Reset is a proud winner of the 2021 Shaughnessy Cohen Prize for Political Writing. The Polish version of Reset was published by Wielka Litera in 2023.


Black Code: Inside the Battle for Cyberspace (2013) and Black Code: Surveillance, Privacy, and the Dark Side of the Internet (2013)
As cyberspace develops in unprecedented ways, powerful agents are scrambling for control. Predatory cyber criminal gangs such as Koobface have made social media their stalking ground; governments and corporations are in collusion and are setting the rules of the road behind closed doors. Drawing on the first-hand experiences of the Citizen Lab and its global network of frontline researchers who have spent more than a decade cracking cyber espionage rings and uncovering attacks on citizens and NGOs worldwide, Black Code takes readers on a fascinating journey into the battle for cyberspace, and it is a wakeup call to citizens who have come to take the Internet for granted.
Black Code: Surveillance, Privacy, and the Dark Side of the Internet is the expanded version of Black Code: Inside the Battle for Cyberspace, and it includes a new preface.
Access Contested: Security, Identity, and Resistance in Asian Cyberspace (2011)
Access Contested explores the cyberspace battle happening in Asia on a daily basis. Citizens in countries like China, India and Singapore experience national struggles against Internet controls. The different countries explored offer a diverse perspective about national security, social and ethnic identity and resistance in Asian cyberspace.


Access Controlled: The Shaping of Power, Rights, and Rule in Cyberspace (2010)
Internet controls are increasing in scale, scope and sophistication around the world. The first generation of internet controls—firewalls—have paved a way for newer controls including targeted viruses, DDoS attacks, surveillance, take-down notices, usage policies and national information shaping strategies. Access Controlled analyzes these new controls in Eastern and Western Europe.
Access Denied: The Practice and Policy of Global Internet Filtering (2008)

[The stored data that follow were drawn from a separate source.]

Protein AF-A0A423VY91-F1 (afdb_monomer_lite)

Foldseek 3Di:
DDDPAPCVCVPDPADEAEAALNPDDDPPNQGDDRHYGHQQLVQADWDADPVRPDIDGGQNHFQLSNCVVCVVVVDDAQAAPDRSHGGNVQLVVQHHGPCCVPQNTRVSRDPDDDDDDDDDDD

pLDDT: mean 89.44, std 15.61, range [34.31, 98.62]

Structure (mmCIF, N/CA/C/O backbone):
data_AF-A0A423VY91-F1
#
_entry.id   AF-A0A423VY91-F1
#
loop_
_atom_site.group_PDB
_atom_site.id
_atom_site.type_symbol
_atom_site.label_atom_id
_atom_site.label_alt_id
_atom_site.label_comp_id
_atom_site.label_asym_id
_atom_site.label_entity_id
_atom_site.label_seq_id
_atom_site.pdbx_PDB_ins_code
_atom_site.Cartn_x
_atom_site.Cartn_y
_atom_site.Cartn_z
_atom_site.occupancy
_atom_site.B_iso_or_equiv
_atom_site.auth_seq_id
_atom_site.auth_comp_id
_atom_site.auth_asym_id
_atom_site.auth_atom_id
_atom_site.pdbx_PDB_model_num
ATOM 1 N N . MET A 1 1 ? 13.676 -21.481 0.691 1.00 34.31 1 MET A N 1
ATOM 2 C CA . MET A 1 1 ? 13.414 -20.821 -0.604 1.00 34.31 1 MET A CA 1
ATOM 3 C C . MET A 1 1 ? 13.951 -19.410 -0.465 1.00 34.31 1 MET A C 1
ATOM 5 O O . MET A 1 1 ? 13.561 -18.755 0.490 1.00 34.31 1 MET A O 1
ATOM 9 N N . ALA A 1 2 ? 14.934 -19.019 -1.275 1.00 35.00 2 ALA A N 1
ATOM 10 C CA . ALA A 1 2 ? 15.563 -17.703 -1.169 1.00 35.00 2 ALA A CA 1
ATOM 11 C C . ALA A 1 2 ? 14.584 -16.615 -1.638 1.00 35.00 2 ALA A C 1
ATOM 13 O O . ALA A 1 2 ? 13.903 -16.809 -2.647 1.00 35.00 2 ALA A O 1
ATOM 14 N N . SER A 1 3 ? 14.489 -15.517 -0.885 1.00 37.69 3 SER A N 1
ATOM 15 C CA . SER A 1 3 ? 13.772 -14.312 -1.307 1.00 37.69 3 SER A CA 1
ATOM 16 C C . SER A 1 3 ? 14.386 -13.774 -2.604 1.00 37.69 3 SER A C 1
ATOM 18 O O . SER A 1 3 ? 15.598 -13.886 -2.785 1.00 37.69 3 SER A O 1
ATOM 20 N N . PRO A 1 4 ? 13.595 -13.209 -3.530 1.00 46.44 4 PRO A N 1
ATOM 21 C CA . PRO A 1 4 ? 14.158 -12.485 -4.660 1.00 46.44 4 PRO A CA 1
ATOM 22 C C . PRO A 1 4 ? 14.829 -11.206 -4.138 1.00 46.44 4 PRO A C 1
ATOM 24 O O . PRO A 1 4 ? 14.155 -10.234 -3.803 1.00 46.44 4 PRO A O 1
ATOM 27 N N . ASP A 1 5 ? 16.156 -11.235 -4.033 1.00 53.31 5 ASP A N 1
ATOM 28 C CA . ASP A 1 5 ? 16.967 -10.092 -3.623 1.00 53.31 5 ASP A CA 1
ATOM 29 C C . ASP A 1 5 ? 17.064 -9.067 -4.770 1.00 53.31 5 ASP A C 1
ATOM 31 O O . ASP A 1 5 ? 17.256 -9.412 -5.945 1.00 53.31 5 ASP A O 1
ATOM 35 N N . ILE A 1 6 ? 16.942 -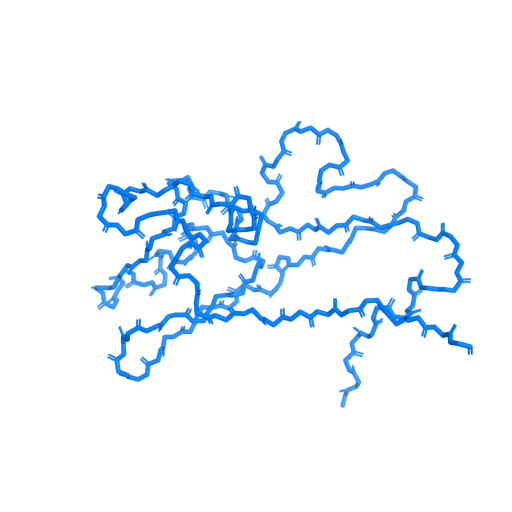7.779 -4.428 1.00 57.72 6 ILE A N 1
ATOM 36 C CA . ILE A 1 6 ? 17.064 -6.642 -5.364 1.00 57.72 6 ILE A CA 1
ATOM 37 C C . ILE A 1 6 ? 18.459 -6.556 -6.019 1.00 57.72 6 ILE A C 1
ATOM 39 O O . ILE A 1 6 ? 18.631 -5.886 -7.034 1.00 57.72 6 ILE A O 1
ATOM 43 N N . ASP A 1 7 ? 19.425 -7.313 -5.501 1.00 53.34 7 ASP A N 1
ATOM 44 C CA . ASP A 1 7 ? 20.802 -7.468 -5.978 1.00 53.34 7 ASP A CA 1
ATOM 45 C C . ASP A 1 7 ? 20.926 -7.822 -7.464 1.00 53.34 7 ASP A C 1
ATOM 47 O O . ASP A 1 7 ? 21.921 -7.491 -8.107 1.00 53.34 7 ASP A O 1
ATOM 51 N N . SER A 1 8 ? 19.924 -8.486 -8.048 1.00 53.03 8 SER A N 1
ATOM 52 C CA . SER A 1 8 ? 19.940 -8.804 -9.485 1.00 53.03 8 SER A CA 1
ATOM 53 C C . SER A 1 8 ? 19.848 -7.565 -10.389 1.00 53.03 8 SER A C 1
ATOM 55 O O . SER A 1 8 ? 20.242 -7.634 -11.552 1.00 53.03 8 SER A O 1
ATOM 57 N N . VAL A 1 9 ? 19.384 -6.428 -9.857 1.00 55.28 9 VAL A N 1
ATOM 58 C CA . VAL A 1 9 ? 19.322 -5.134 -10.558 1.00 55.28 9 VAL A CA 1
ATOM 59 C C . VAL A 1 9 ? 20.632 -4.339 -10.398 1.00 55.28 9 VAL A C 1
ATOM 61 O O . VAL A 1 9 ? 20.870 -3.400 -11.149 1.00 55.28 9 VAL A O 1
ATOM 64 N N . ASP A 1 10 ? 21.524 -4.742 -9.487 1.00 56.25 10 ASP A N 1
ATOM 65 C CA . ASP A 1 10 ? 22.726 -3.986 -9.088 1.00 56.25 10 ASP A CA 1
ATOM 66 C C . ASP A 1 10 ? 24.012 -4.376 -9.854 1.00 56.25 10 ASP A C 1
ATOM 68 O O . ASP A 1 10 ? 25.097 -3.865 -9.595 1.00 56.25 10 ASP A O 1
ATOM 72 N N . GLN A 1 11 ? 23.942 -5.270 -10.848 1.00 50.97 11 GLN A N 1
ATOM 73 C CA . GLN A 1 11 ? 25.140 -5.706 -11.597 1.00 50.97 11 GLN A CA 1
ATOM 74 C C . GLN A 1 11 ? 25.591 -4.730 -12.714 1.00 50.97 11 GLN A C 1
ATOM 76 O O . GLN A 1 11 ? 26.460 -5.058 -13.521 1.00 50.97 11 GLN A O 1
ATOM 81 N N . GLY A 1 12 ? 25.029 -3.516 -12.759 1.00 58.94 12 GLY A N 1
ATOM 82 C CA . GLY A 1 12 ? 25.343 -2.431 -13.698 1.00 58.94 12 GLY A CA 1
ATOM 83 C C . GLY A 1 12 ? 24.411 -1.227 -13.495 1.00 58.94 12 GLY A C 1
ATOM 84 O O . GLY A 1 12 ? 23.555 -1.257 -12.618 1.00 58.94 12 GLY A O 1
ATOM 85 N N . SER A 1 13 ? 24.528 -0.168 -14.311 1.00 65.00 13 SER A N 1
ATOM 86 C CA . SER A 1 13 ? 23.634 1.010 -14.284 1.00 65.00 13 SER A CA 1
ATOM 87 C C . SER A 1 13 ? 22.217 0.692 -14.803 1.00 65.00 13 SER A C 1
ATOM 89 O O . SER A 1 13 ? 21.729 1.312 -15.749 1.00 65.00 13 SER A O 1
ATOM 91 N N . CYS A 1 14 ? 21.563 -0.326 -14.246 1.00 75.62 14 CYS A N 1
ATOM 92 C CA . CYS A 1 14 ? 20.200 -0.691 -14.587 1.00 75.62 14 CYS A CA 1
ATOM 93 C C . CYS A 1 14 ? 19.245 0.247 -13.852 1.00 75.62 14 CYS A C 1
ATOM 95 O O . CYS A 1 14 ? 19.035 0.139 -12.644 1.00 75.62 14 CYS A O 1
ATOM 97 N N . HIS A 1 15 ? 18.650 1.184 -14.583 1.00 87.25 15 HIS A N 1
ATOM 98 C CA . HIS A 1 15 ? 17.612 2.020 -14.006 1.00 87.25 15 HIS A CA 1
ATOM 99 C C . HIS A 1 15 ? 16.378 1.182 -13.670 1.00 87.25 15 HIS A C 1
ATOM 101 O O . HIS A 1 15 ? 15.974 0.301 -14.439 1.00 87.25 15 HIS A O 1
ATOM 107 N N . PHE A 1 16 ? 15.747 1.497 -12.544 1.00 90.12 16 PHE A N 1
ATOM 108 C CA . PHE A 1 16 ? 14.495 0.875 -12.155 1.00 90.12 16 PHE A CA 1
ATOM 109 C C . PHE A 1 16 ? 13.441 1.909 -11.767 1.00 90.12 16 PHE A C 1
ATOM 111 O O . PHE A 1 16 ? 13.754 3.014 -11.327 1.00 90.12 16 PHE A O 1
ATOM 118 N N . ALA A 1 17 ? 12.179 1.522 -11.927 1.00 92.50 17 ALA A N 1
ATOM 119 C CA . ALA A 1 17 ? 11.026 2.195 -11.346 1.00 92.50 17 ALA A CA 1
ATOM 120 C C . ALA A 1 17 ? 10.315 1.242 -10.386 1.00 92.50 17 ALA A C 1
ATOM 122 O O . ALA A 1 17 ? 10.344 0.027 -10.574 1.00 92.50 17 ALA A O 1
ATOM 123 N N . VAL A 1 18 ? 9.643 1.793 -9.379 1.00 93.69 18 VAL A N 1
ATOM 124 C CA . VAL A 1 18 ? 8.829 1.022 -8.436 1.00 93.69 18 VAL A CA 1
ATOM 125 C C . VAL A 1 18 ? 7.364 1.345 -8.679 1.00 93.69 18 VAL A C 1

A study of Internet blocking and filtering around the world: analyses by leading researchers and survey results that document filtering practices in dozens of countries.
Many countries around the world block or filter Internet content, denying access to information that they deem too sensitive for ordinary citizens—most often about politics, but sometimes relating to sexuality, culture, or religion. Access Denied documents and analyzes Internet filtering practices in more than three dozen countries, offering the first rigorously conducted study of an accelerating trend.

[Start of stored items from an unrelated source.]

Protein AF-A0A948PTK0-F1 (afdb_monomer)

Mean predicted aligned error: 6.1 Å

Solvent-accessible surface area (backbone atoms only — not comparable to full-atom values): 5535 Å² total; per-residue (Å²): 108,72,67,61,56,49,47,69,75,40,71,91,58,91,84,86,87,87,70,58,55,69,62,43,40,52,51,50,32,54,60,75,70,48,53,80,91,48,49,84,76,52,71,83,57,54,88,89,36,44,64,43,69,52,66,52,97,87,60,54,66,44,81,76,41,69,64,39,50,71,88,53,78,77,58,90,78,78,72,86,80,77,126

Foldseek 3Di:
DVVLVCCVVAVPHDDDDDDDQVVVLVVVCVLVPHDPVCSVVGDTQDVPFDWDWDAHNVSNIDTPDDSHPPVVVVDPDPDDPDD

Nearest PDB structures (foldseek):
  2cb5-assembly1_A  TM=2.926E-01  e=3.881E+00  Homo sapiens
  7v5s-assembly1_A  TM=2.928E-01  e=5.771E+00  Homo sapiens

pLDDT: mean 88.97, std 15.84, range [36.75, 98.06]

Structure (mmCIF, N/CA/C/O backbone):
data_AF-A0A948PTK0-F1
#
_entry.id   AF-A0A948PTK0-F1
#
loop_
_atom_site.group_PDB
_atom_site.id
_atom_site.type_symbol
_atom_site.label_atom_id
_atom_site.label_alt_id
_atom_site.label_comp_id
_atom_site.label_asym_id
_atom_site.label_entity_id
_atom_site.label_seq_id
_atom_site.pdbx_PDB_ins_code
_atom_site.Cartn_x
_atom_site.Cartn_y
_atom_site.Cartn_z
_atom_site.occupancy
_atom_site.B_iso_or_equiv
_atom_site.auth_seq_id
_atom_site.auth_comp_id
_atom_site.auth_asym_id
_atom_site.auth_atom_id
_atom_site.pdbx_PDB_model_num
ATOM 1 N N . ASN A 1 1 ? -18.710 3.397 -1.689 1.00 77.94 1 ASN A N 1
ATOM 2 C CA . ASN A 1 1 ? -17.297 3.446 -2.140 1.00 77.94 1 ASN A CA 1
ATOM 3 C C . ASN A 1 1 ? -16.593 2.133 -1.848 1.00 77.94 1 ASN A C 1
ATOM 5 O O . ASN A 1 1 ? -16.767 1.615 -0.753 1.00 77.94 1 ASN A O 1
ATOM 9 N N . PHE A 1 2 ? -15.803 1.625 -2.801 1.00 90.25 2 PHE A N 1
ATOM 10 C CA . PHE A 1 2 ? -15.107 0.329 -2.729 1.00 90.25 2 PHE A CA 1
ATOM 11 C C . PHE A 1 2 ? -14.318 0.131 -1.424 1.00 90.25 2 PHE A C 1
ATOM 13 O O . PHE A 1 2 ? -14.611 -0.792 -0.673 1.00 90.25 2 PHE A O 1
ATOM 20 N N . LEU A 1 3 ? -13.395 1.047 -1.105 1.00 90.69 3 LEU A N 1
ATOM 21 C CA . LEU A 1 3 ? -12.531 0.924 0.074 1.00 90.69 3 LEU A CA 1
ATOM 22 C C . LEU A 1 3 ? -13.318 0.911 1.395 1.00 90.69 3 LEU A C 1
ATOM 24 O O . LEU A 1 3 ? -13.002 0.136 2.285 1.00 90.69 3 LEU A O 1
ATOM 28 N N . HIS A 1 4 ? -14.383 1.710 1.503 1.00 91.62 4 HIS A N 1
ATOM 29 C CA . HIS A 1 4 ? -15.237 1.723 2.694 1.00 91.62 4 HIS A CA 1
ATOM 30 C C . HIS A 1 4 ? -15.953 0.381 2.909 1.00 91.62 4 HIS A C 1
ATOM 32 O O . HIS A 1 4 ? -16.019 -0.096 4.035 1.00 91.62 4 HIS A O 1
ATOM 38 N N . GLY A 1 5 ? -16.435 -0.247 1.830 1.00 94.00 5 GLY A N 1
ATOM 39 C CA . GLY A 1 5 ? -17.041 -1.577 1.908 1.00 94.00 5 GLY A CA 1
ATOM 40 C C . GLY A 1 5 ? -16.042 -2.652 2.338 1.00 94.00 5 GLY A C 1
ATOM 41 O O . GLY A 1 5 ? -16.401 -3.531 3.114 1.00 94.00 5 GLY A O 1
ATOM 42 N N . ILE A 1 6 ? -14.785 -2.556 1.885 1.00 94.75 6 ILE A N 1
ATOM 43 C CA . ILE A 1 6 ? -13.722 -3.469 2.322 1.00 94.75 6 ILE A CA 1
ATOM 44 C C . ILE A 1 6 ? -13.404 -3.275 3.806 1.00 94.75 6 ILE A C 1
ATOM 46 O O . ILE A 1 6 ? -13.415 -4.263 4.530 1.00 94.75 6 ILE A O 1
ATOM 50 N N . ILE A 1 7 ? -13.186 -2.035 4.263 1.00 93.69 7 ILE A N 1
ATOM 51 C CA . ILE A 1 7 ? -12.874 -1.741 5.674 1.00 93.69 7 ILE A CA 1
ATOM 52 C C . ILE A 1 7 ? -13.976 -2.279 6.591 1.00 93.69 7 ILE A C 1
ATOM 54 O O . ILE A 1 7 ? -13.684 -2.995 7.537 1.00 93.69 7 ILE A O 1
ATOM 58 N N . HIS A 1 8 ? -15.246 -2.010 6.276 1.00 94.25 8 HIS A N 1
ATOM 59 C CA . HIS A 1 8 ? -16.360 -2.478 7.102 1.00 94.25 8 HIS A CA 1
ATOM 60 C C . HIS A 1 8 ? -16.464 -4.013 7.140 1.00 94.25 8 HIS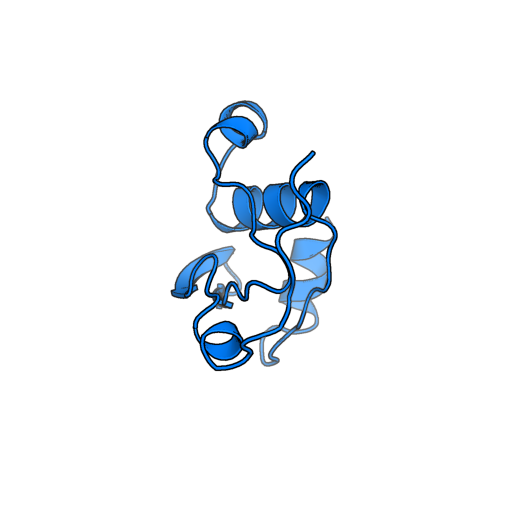 A C 1
ATOM 62 O O . HIS A 1 8 ? -16.636 -4.612 8.202 1.00 94.25 8 HIS A O 1
ATOM 68 N N . LYS A 1 9 ? -16.324 -4.667 5.979 1.00 95.75 9 LYS A N 1
ATOM 69 C CA . LYS A 1 9 ? -16.421 -6.128 5.864 1.00 95.75 9 LYS A CA 1
ATOM 70 C C . LYS A 1 9 ? -15.258 -6.864 6.540 1.00 95.75 9 LYS A C 1
ATOM 72 O O . LYS A 1 9 ? -15.454 -7.982 7.001 1.00 95.75 9 LYS A O 1
ATOM 77 N N . HIS A 1 10 ? -14.078 -6.251 6.576 1.00 95.62 10 HIS A N 1
ATOM 78 C CA . HIS A 1 10 ? -12.813 -6.875 6.971 1.00 95.62 10 HIS A CA 1
ATOM 79 C C . HIS A 1 10 ? -12.116 -6.115 8.114 1.00 95.62 10 HIS A C 1
ATOM 81 O O . HIS A 1 10 ? -10.892 -6.057 8.156 1.00 95.62 10 HIS A O 1
ATOM 87 N N . HIS A 1 11 ? -12.879 -5.522 9.039 1.00 92.94 11 HIS A N 1
ATOM 88 C CA . HIS A 1 11 ? -12.356 -4.648 10.104 1.00 92.94 11 HIS A CA 1
ATOM 89 C C . HIS A 1 11 ? -11.381 -5.347 11.075 1.00 92.94 11 HIS A C 1
ATOM 91 O O . HIS A 1 11 ? -10.572 -4.675 11.705 1.00 92.94 11 HIS A O 1
ATOM 97 N N . ASN A 1 12 ? -11.411 -6.683 11.150 1.00 95.25 12 ASN A N 1
ATOM 98 C CA . ASN A 1 12 ? -10.500 -7.500 11.964 1.00 95.25 12 ASN A CA 1
ATOM 99 C C . ASN A 1 12 ? -9.556 -8.389 11.134 1.00 95.25 12 ASN A C 1
ATOM 101 O O . ASN A 1 12 ? -8.848 -9.224 11.698 1.00 95.25 12 ASN A O 1
ATOM 105 N N . ASP A 1 13 ? -9.533 -8.229 9.808 1.00 96.69 13 ASP A N 1
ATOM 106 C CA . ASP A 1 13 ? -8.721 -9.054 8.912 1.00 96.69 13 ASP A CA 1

Parchment, Printing, and Hypermedia: Communication and World Order Transformation (1997)
Interweaving media theory and historical analysis, this book explores the effect new digital-telecommunication technologies, which Deibert calls hypermedia, will have on the distribution of political power in the next century. Deibert tracks the transformation of Europe from the medieval to the modern and then turns to the hypermedia age, where new digital technologies such as the Internet, encryption, and high-resolution satellite imaging favor nonterritorial institutions and communities, shifting political authority and policymaking from individual nations to transnational corporations, global financial markets, and nongovernmental organizations and activists.